Sounds lovely Kades 

We are new to eggplant, so we are loving all these delicious ideas you are sharing, thank you


----------



## kadesma (Jul 14, 2012)

Kylie1969 said:


> Sounds lovely Kades
> 
> We are new to eggplant, so we are loving all these delicious ideas you are sharing, thank you


Thank you kylie
Kades


----------



## Kylie1969 (Aug 18, 2012)

We tried this Kades and it was ever so tasty, thanks again for a wonderful recipe


----------



## kadesma (Aug 18, 2012)

Kylie1969 said:


> We tried this Kades and it was ever so tasty, thanks again for a wonderful recipe


Eggplant is so tasty and good. Glad you liked the salad,Kylie.
kades


----------



## Kylie1969 (Aug 19, 2012)

We have been trying to find different ways to have it, this one is great, I also found a nice lasagna recipe here too


----------



## Siegal (Aug 19, 2012)

Kylie1969 said:
			
		

> We have been trying to find different ways to have it, this one is great, I also found a nice lasagna recipe here too



I made the best eggplant dish of my life a few weeks ago. It was an eggplant curry. If you like Indian flavors and are interested let me now I can send you the recipe


----------



## Dawgluver (Aug 19, 2012)

Siegal said:
			
		

> I made the best eggplant dish of my life a few weeks ago. It was an eggplant curry. If you like Indian flavors and are interested let me now I can send you the recipe



Ooh!  Please post it, we're all interested!


----------



## Siegal (Aug 19, 2012)

I found the recipe I used online. It's a preview for google books so I hope the link works 

It looks really simple but it was amazing 

http://books.google.com/books?id=iq...a=X&ei=pz8xUIiSNIma9QSZpYCgCA&ved=0CCMQ6AEwAw


----------



## Dawgluver (Aug 19, 2012)

It worked, and it sounds great!  Thanks!


----------



## Kylie1969 (Aug 19, 2012)

Thanks for the link, it does sound good


----------



## Luca Lazzari (Aug 23, 2012)

kadesma said:


> I love eggplant and search for ways to fix it. This can be grilled or you can fry it in evoo if it's as hot as it's been lately. either way is a winner.
> I double or triple this for my gang. this will be enough for 4. Get a fire in the grill going then in a small bowl stir   2 cloves of well minced garlic into 1/2 cup of evoo or more if needed. now brush the 2 peeled and sliced the long way eggplants on both sides with the oil/garlic mix.Sprinkle with salt and fresh cracked pepper place on the grill the coals should be at about med. heat. Grill turning once til tender about 3-5 min. Put the eggplants on a serving platter and sprinkle with about 1/4 cup red vinegar and top with fresh chopped mint.  Parsley can be used but the mint gives a wonderful flavor. Serve at room temp
> enjoy
> kades



Looks beautiful. I have no grill, will try it with a pan. And I'll mix zucchini with eggplants, too, I need to rehabilitate zucchini in my cooking universe. And I don't know if I can find fresh mint, maybe I'll go for dried oregano. I would put oregano and garlic even in my cappuccino... 

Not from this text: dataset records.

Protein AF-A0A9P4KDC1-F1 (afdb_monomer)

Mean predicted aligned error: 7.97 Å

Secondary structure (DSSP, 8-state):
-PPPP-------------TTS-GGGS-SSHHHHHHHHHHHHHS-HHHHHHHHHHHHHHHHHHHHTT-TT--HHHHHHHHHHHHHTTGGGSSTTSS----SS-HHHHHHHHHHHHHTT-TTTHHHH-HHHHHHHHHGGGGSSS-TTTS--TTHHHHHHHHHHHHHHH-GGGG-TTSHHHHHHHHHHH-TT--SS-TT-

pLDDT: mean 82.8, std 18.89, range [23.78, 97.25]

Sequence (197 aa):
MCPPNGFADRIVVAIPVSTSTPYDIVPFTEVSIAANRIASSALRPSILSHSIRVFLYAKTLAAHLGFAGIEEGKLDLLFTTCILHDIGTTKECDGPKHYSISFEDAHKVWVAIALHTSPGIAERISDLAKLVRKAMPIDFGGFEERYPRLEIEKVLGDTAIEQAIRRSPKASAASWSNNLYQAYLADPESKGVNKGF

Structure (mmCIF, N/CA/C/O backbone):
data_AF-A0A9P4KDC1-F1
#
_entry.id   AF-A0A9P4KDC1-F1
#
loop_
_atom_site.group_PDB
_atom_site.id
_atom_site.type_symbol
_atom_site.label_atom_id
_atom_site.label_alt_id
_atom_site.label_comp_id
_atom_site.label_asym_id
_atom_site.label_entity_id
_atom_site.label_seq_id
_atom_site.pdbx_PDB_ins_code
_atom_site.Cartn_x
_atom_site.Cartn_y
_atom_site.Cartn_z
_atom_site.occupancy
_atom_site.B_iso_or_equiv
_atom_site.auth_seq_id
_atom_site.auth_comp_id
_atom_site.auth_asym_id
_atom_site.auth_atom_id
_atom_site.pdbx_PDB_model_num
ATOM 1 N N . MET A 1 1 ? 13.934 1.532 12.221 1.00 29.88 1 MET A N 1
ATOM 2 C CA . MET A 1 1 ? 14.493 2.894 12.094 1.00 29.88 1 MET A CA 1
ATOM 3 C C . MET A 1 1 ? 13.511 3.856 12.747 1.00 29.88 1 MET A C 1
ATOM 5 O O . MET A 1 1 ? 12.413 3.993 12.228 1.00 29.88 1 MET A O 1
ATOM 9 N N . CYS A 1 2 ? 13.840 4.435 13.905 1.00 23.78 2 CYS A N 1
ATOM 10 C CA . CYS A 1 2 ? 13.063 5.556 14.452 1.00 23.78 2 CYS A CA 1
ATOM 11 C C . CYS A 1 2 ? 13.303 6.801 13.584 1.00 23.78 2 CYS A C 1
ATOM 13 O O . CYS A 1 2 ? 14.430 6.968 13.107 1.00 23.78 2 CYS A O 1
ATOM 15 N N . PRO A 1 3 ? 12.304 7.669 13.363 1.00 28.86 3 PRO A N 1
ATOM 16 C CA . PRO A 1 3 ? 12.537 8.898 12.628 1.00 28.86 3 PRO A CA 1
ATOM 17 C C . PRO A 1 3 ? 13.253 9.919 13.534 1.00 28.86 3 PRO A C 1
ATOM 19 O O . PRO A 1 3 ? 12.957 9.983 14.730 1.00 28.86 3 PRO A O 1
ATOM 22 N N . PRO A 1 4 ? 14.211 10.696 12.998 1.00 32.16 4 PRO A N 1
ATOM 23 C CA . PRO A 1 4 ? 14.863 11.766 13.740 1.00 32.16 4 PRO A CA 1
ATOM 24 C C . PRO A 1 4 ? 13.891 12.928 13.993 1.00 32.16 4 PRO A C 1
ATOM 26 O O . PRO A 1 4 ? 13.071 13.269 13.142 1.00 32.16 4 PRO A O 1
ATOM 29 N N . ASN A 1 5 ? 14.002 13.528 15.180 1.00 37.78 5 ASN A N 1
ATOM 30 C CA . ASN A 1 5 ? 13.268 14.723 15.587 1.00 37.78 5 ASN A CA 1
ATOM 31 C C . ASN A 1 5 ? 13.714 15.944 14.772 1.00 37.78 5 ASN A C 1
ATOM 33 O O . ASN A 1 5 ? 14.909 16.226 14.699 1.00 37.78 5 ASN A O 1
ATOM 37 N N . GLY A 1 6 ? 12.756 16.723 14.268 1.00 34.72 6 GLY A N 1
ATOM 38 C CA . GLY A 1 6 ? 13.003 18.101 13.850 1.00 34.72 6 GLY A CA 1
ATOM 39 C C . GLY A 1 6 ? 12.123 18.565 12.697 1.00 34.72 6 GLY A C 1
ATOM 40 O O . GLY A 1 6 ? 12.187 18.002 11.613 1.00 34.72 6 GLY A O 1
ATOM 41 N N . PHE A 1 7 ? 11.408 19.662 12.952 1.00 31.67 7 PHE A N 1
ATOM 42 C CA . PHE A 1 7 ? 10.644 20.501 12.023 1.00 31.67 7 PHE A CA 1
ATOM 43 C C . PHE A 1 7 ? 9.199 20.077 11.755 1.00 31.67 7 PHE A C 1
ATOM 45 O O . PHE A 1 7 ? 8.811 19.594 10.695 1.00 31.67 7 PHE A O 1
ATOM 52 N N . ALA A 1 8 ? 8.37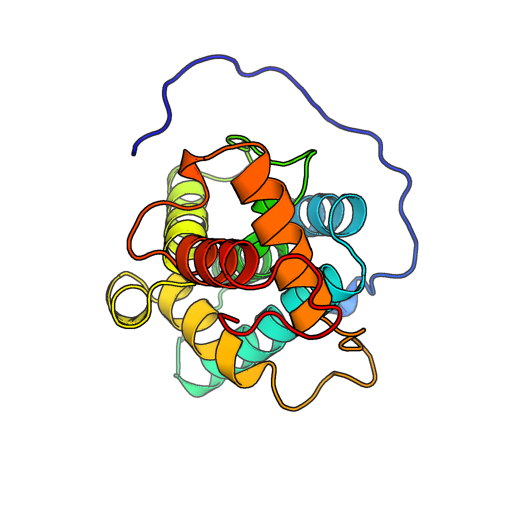3 20.392 12.753 1.00 34.62 8 ALA A N 1
ATOM 53 C CA . ALA A 1 8 ? 7.025 20.863 12.510 1.00 34.62 8 ALA A CA 1
ATOM 54 C C . ALA A 1 8 ? 7.097 22.116 11.623 1.00 34.62 8 ALA A C 1
ATOM 56 O O . ALA A 1 8 ? 7.413 23.187 12.123 1.00 34.62 8 ALA A O 1
ATOM 57 N N . ASP A 1 9 ? 6.830 21.979 10.325 1.00 33.28 9 ASP A N 1
ATOM 58 C CA . ASP A 1 9 ? 6.222 23.062 9.557 1.00 33.28 9 ASP A CA 1
ATOM 59 C C . ASP A 1 9 ? 5.540 22.555 8.277 1.00 33.28 9 ASP A C 1
ATOM 61 O O . ASP A 1 9 ? 6.148 22.019 7.356 1.00 33.28 9 ASP A O 1
ATOM 65 N N . ARG A 1 10 ? 4.216 22.734 8.296 1.00 43.06 10 ARG A N 1
ATOM 66 C CA . ARG A 1 10 ? 3.292 23.043 7.198 1.00 43.06 10 ARG A CA 1
ATOM 67 C C . ARG A 1 10 ? 3.597 22.475 5.811 1.00 43.06 10 ARG A C 1
ATOM 69 O O . ARG A 1 10 ? 4.330 23.082 5.041 1.00 43.06 10 ARG A O 1
ATOM 76 N N . ILE A 1 11 ? 2.767 21.514 5.397 1.00 33.25 11 ILE A N 1
ATOM 77 C CA . ILE A 1 11 ? 2.155 21.571 4.065 1.00 33.25 11 ILE A CA 1
ATOM 78 C C . ILE A 1 11 ? 0.678 21.147 4.166 1.00 33.25 11 ILE A C 1
ATOM 80 O O . ILE A 1 11 ? 0.348 19.965 4.129 1.00 33.25 11 ILE A O 1
ATOM 84 N N . VAL A 1 12 ? -0.230 22.123 4.262 1.00 38.34 12 VAL A N 1
ATOM 85 C CA . VAL A 1 12 ? -1.611 21.940 3.791 1.00 38.34 12 VAL A CA 1
ATOM 86 C C . VAL A 1 12 ? -1.554 22.217 2.294 1.00 38.34 12 VAL A C 1
ATOM 88 O O . VAL A 1 12 ? -1.618 23.373 1.881 1.00 38.34 12 VAL A O 1
ATOM 91 N N . VAL A 1 13 ? -1.349 21.188 1.466 1.00 37.28 13 VAL A N 1
ATOM 92 C CA . VAL A 1 13 ? -1.522 21.381 0.021 1.00 37.28 13 VAL A CA 1
ATOM 93 C C . VAL A 1 13 ? -3.025 21.506 -0.210 1.00 37.28 13 VAL A C 1
ATOM 95 O O . VAL A 1 13 ? -3.771 20.544 -0.018 1.00 37.28 13 VAL A O 1
ATOM 98 N N . ALA A 1 14 ? -3.482 22.694 -0.597 1.00 40.09 14 ALA A N 1
ATOM 99 C CA . ALA A 1 14 ? -4.805 22.867 -1.177 1.00 40.09 14 ALA A CA 1
ATOM 100 C C . ALA A 1 14 ? -4.796 22.202 -2.563 1.00 40.09 14 ALA A C 1
ATOM 102 O O . ALA A 1 14 ? -4.423 22.819 -3.557 1.00 40.09 14 ALA A O 1
ATOM 103 N N . ILE A 1 15 ? -5.128 20.911 -2.608 1.00 41.53 15 ILE A N 1
ATOM 104 C CA . ILE A 1 15 ? -5.276 20.152 -3.855 1.00 41.53 15 ILE A CA 1
ATOM 105 C C . ILE A 1 15 ? -6.762 20.151 -4.226 1.00 41.53 15 ILE A C 1
ATOM 107 O O . ILE A 1 15 ? -7.590 19.853 -3.357 1.00 41.53 15 ILE A O 1
ATOM 111 N N . PRO A 1 16 ? -7.123 20.484 -5.479 1.00 36.47 16 PRO A N 1
ATOM 112 C CA . PRO A 1 16 ? -8.507 20.460 -5.926 1.00 36.47 16 PRO A CA 1
ATOM 113 C C . PRO A 1 16 ? -9.103 19.058 -5.763 1.00 36.47 16 PRO A C 1
ATOM 115 O O . PRO A 1 16 ? -8.506 18.050 -6.141 1.00 36.47 16 PRO A O 1
ATOM 118 N N . VAL A 1 17 ? -10.292 19.011 -5.164 1.00 39.22 17 VAL A N 1
ATOM 119 C CA . VAL A 1 17 ? -11.052 17.783 -4.923 1.00 39.22 17 VAL A CA 1
ATOM 120 C C . VAL A 1 17 ? -11.535 17.240 -6.268 1.00 39.22 17 VAL A C 1
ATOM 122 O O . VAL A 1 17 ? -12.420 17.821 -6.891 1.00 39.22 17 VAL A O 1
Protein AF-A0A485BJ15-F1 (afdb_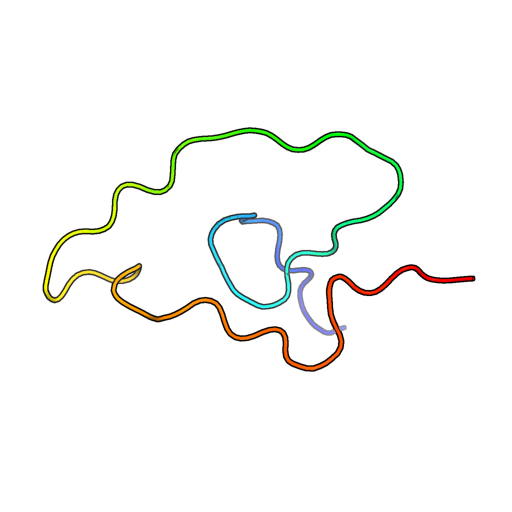monomer)

pLDDT: mean 89.07, std 14.0, range [48.97, 98.38]

Mean predicted aligned error: 4.85 Å

Structure (mmCIF, N/CA/C/O backbone):
data_AF-A0A485BJ15-F1
#
_entry.id   AF-A0A485BJ15-F1
#
loop_
_atom_site.group_PDB
_atom_site.id
_atom_site.type_symbol
_atom_site.label_atom_id
_atom_site.label_alt_id
_atom_site.label_comp_id
_atom_site.label_asym_id
_atom_site.label_entity_id
_atom_site.label_seq_id
_atom_site.pdbx_PDB_ins_code
_atom_site.Cartn_x
_atom_site.Cartn_y
_atom_site.Cartn_z
_atom_site.occupancy
_atom_site.B_iso_or_equiv
_atom_site.auth_seq_id
_atom_site.auth_comp_id
_atom_site.auth_asym_id
_atom_site.auth_atom_id
_atom_site.pdbx_PDB_model_num
ATOM 1 N N . MET A 1 1 ? 14.796 19.682 2.124 1.00 48.97 1 MET A N 1
ATOM 2 C CA . MET A 1 1 ? 14.759 18.305 1.591 1.00 48.97 1 MET A CA 1
ATOM 3 C C . MET A 1 1 ? 13.359 17.765 1.814 1.00 48.97 1 MET A C 1
ATOM 5 O O . MET A 1 1 ? 12.837 18.014 2.892 1.00 48.97 1 MET A O 1
ATOM 9 N N . ALA A 1 2 ? 12.735 17.102 0.837 1.00 57.97 2 ALA A N 1
ATOM 10 C CA . ALA A 1 2 ? 11.516 16.348 1.129 1.00 57.97 2 ALA A CA 1
ATOM 11 C C . ALA A 1 2 ? 11.878 15.247 2.135 1.00 57.97 2 ALA A C 1
ATOM 13 O O . ALA A 1 2 ? 12.888 14.564 1.952 1.00 57.97 2 ALA A O 1
ATOM 14 N N . GLU A 1 3 ? 11.126 15.149 3.223 1.00 63.94 3 GLU A N 1
ATOM 15 C CA . GLU A 1 3 ? 11.332 14.122 4.236 1.00 63.94 3 GLU A CA 1
ATOM 16 C C . GLU A 1 3 ? 11.113 12.747 3.596 1.00 63.94 3 GLU A C 1
ATOM 18 O O . GLU A 1 3 ? 10.157 12.538 2.846 1.00 63.94 3 GLU A O 1
ATOM 23 N N . MET A 1 4 ? 12.059 11.834 3.804 1.00 77.75 4 MET A N 1
ATOM 24 C CA . MET A 1 4 ? 12.004 10.513 3.192 1.00 77.75 4 MET A CA 1
ATOM 25 C C . MET A 1 4 ? 10.942 9.690 3.925 1.00 77.75 4 MET A C 1
ATOM 27 O O . MET A 1 4 ? 11.068 9.461 5.127 1.00 77.75 4 MET A O 1
ATOM 31 N N . GLN A 1 5 ? 9.890 9.271 3.220 1.00 89.31 5 GLN A N 1
ATOM 32 C CA . GLN A 1 5 ? 8.854 8.411 3.791 1.00 89.31 5 GLN A CA 1
ATOM 33 C C . GLN A 1 5 ? 9.442 7.023 4.070 1.00 89.31 5 GLN A C 1
ATOM 35 O O . GLN A 1 5 ? 9.814 6.303 3.142 1.00 89.31 5 GLN A O 1
ATOM 40 N N . ASN A 1 6 ? 9.526 6.664 5.351 1.00 90.94 6 ASN A N 1
ATOM 41 C CA . ASN A 1 6 ? 10.132 5.419 5.821 1.00 90.94 6 ASN A CA 1
ATOM 42 C C . ASN A 1 6 ? 9.100 4.343 6.187 1.00 90.94 6 ASN A C 1
ATOM 44 O O . ASN A 1 6 ? 9.491 3.199 6.406 1.00 90.94 6 ASN A O 1
ATOM 48 N N . ASP A 1 7 ? 7.809 4.679 6.246 1.00 94.50 7 ASP A N 1
ATOM 49 C CA . ASP A 1 7 ? 6.740 3.712 6.485 1.00 94.50 7 ASP A CA 1
ATOM 50 C C . ASP A 1 7 ? 6.348 3.013 5.167 1.00 94.50 7 ASP A C 1
ATOM 52 O O . ASP A 1 7 ? 5.791 3.666 4.278 1.00 94.50 7 ASP A O 1
ATOM 56 N N . PRO A 1 8 ? 6.612 1.699 5.008 1.00 95.12 8 PRO A N 1
ATOM 57 C CA . PRO A 1 8 ? 6.277 0.957 3.792 1.00 95.12 8 PRO A CA 1
ATOM 58 C C . PRO A 1 8 ? 4.773 0.818 3.547 1.00 95.12 8 PRO A C 1
ATOM 60 O O . PRO A 1 8 ? 4.375 0.437 2.443 1.00 95.12 8 P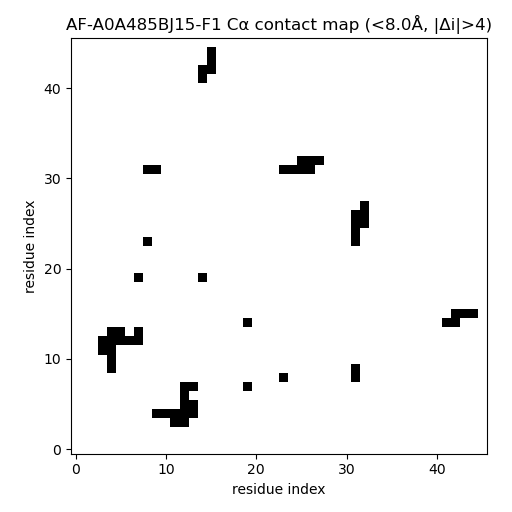RO A O 1
ATOM 63 N N . LEU A 1 9 ? 3.941 1.116 4.548 1.00 97.00 9 LEU A N 1
ATOM 64 C CA . LEU A 1 9 ? 2.489 1.081 4.435 1.00 97.00 9 LEU A CA 1
ATOM 65 C C . LEU A 1 9 ? 1.926 2.357 3.800 1.00 97.00 9 LEU A C 1
ATOM 67 O O . LEU A 1 9 ? 0.778 2.351 3.361 1.00 97.00 9 LEU A O 1
ATOM 71 N N . LEU A 1 10 ? 2.715 3.436 3.718 1.00 95.62 10 LEU A N 1
ATOM 72 C CA . LEU A 1 10 ? 2.267 4.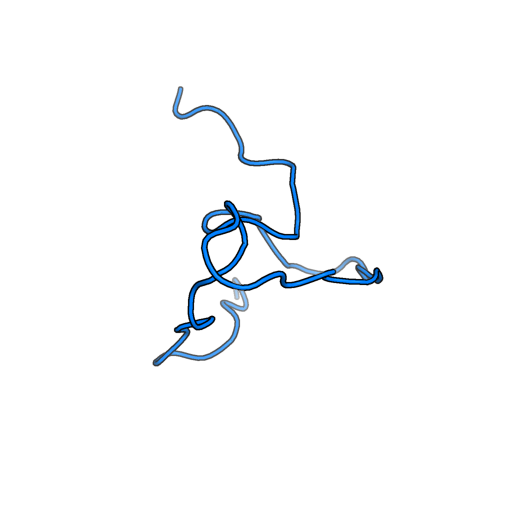731 3.211 1.00 95.62 10 LEU A CA 1
ATOM 73 C C . LEU A 1 10 ? 2.829 5.054 1.814 1.00 95.62 10 LEU A C 1
ATOM 75 O O . LEU A 1 10 ? 3.949 4.660 1.463 1.00 95.62 10 LEU A O 1
ATOM 79 N N . PRO A 1 11 ? 2.078 5.811 0.989 1.00 93.31 11 PRO A N 1
ATOM 80 C CA . PRO A 1 11 ? 2.572 6.289 -0.295 1.00 93.31 11 PRO A CA 1
ATOM 81 C C . PRO A 1 11 ? 3.859 7.105 -0.142 1.00 93.31 11 PRO A C 1
ATOM 83 O O . PRO A 1 11 ? 4.017 7.886 0.794 1.00 93.31 11 PRO A O 1
ATOM 86 N N . GLY A 1 12 ? 4.771 6.947 -1.101 1.00 91.56 12 GLY A N 1
ATOM 87 C CA . GLY A 1 12 ? 6.070 7.623 -1.098 1.00 91.56 12 GLY A CA 1
ATOM 88 C C . GLY A 1 12 ? 7.223 6.780 -0.555 1.00 91.56 12 GLY A C 1
ATOM 89 O O . GLY A 1 12 ? 8.372 7.163 -0.766 1.00 91.56 12 GLY A O 1
ATOM 90 N N . TYR A 1 13 ? 6.957 5.620 0.060 1.00 93.06 13 TYR A N 1
ATOM 91 C CA . TYR A 1 13 ? 8.020 4.676 0.405 1.00 93.06 13 TYR A CA 1
ATOM 92 C C . TYR A 1 13 ? 8.762 4.182 -0.846 1.00 93.06 13 TYR A C 1
ATOM 94 O O . TYR A 1 13 ? 8.152 3.768 -1.838 1.00 93.06 13 TYR A O 1
ATOM 102 N N . SER A 1 14 ? 10.094 4.207 -0.790 1.00 92.12 14 SER A N 1
ATOM 103 C CA . SER A 1 14 ? 10.959 3.836 -1.911 1.00 92.12 14 SER A CA 1
ATOM 104 C C . SER A 1 14 ? 11.282 2.340 -1.896 1.00 92.12 14 SER A C 1
ATOM 106 O O . SER A 1 14 ? 12.189 1.890 -1.196 1.00 92.12 14 SER A O 1
ATOM 108 N N . PHE A 1 15 ? 10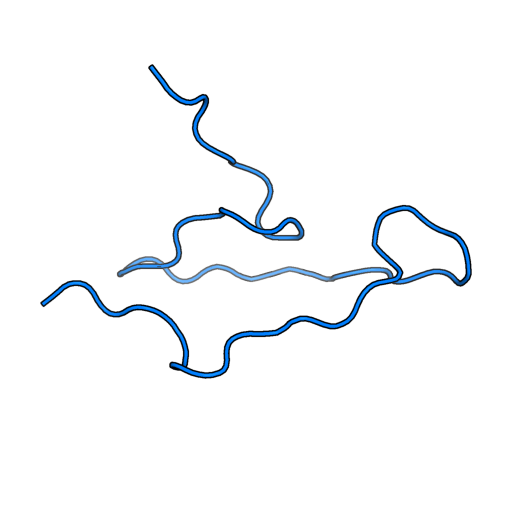.547 1.561 -2.692 1.00 92.44 15 PHE A N 1
ATOM 109 C CA . PHE A 1 15 ? 10.876 0.157 -2.958 1.00 92.44 15 PHE A CA 1
ATOM 110 C C . PHE A 1 15 ? 11.998 0.068 -4.003 1.00 92.44 15 PHE A C 1
ATOM 112 O O . PHE A 1 15 ? 11.914 0.703 -5.052 1.00 92.44 15 PHE A O 1
ATOM 119 N N . ASN A 1 16 ? 13.040 -0.718 -3.723 1.00 91.38 16 ASN A N 1
ATOM 120 C CA . ASN A 1 16 ? 14.157 -0.947 -4.645 1.00 91.38 16 ASN A CA 1
ATOM 121 C C . ASN A 1 16 ? 14.725 -2.372 -4.451 1.00 91.38 16 ASN A C 1
ATOM 123 O O . ASN A 1 16 ? 13.956 -3.317 -4.317 1.00 91.38 16 ASN A O 1
ATOM 127 N N . ALA A 1 17 ? 16.048 -2.546 -4.417 1.00 91.94 17 ALA A N 1
ATOM 128 C CA . ALA A 1 17 ? 16.705 -3.854 -4.414 1.00 91.94 17 ALA A CA 1
ATOM 129 C C . ALA A 1 17 ? 16.501 -4.697 -3.140 1.00 91.94 17 ALA A C 1
ATOM 131 O O . ALA A 1 17 ? 16.704 -5.910 -3.172 1.00 91.94 17 ALA A O 1
ATOM 132 N N . HIS A 1 18 ? 16.136 -4.082 -2.012 1.00 91.62 18 HIS A N 1
ATOM 133 C CA . HIS A 1 18 ? 15.924 -4.810 -0.762 1.00 91.62 18 HIS A CA 1
ATOM 134 C C . HIS A 1 18 ? 14.510 -5.386 -0.687 1.00 91.62 18 HIS A C 1
ATOM 136 O O . HIS A 1 18 ? 13.528 -4.686 -0.935 1.00 91.62 18 HIS A O 1
ATOM 142 N N . LEU A 1 19 ? 14.416 -6.653 -0.277 1.00 95.06 19 LEU A N 1
ATOM 143 C CA . LEU A 1 19 ? 13.146 -7.268 0.086 1.00 95.06 19 LEU A CA 1
ATOM 144 C C . LEU A 1 19 ? 12.534 -6.515 1.274 1.00 95.06 19 LEU A C 1
ATOM 146 O O . LEU A 1 19 ? 13.184 -6.333 2.302 1.00 95.06 19 LEU A O 1
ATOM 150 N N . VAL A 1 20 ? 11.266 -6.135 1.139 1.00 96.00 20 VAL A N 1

Thanks for the simple and beautiful eggplant recipe, Kades


----------



## Souvlaki (Aug 23, 2012)

Luca Lazzari said:


> Looks beautiful. I have no grill, will try it with a pan. And I'll mix zucchini with eggplants, too, I need to rehabilitate zucchini in my cooking universe. And I don't know if I can find fresh mint, maybe I'll go for dried oregano. I would put oregano and garlic even in my cappuccino...
> 
> Thanks for the simple and beautiful eggplant recipe, Kades



Luca

When I am lazy to go to the balcony and do the grilling I grill eggplants on the electric stove. 
I clean the eggplants, poke them with a knife, wrap every eggplant in a kitchen foil, put them on the stove and grill them on low heat. turn them from time to time, when you press the foil with a fork and the eggplant inside is soft, take it from the heat, leave it to get cold and then open , peel ad cook. 

wrap very carefully so the eggplant fluids stay inside and not on the stove, then it is very hard to clean it. 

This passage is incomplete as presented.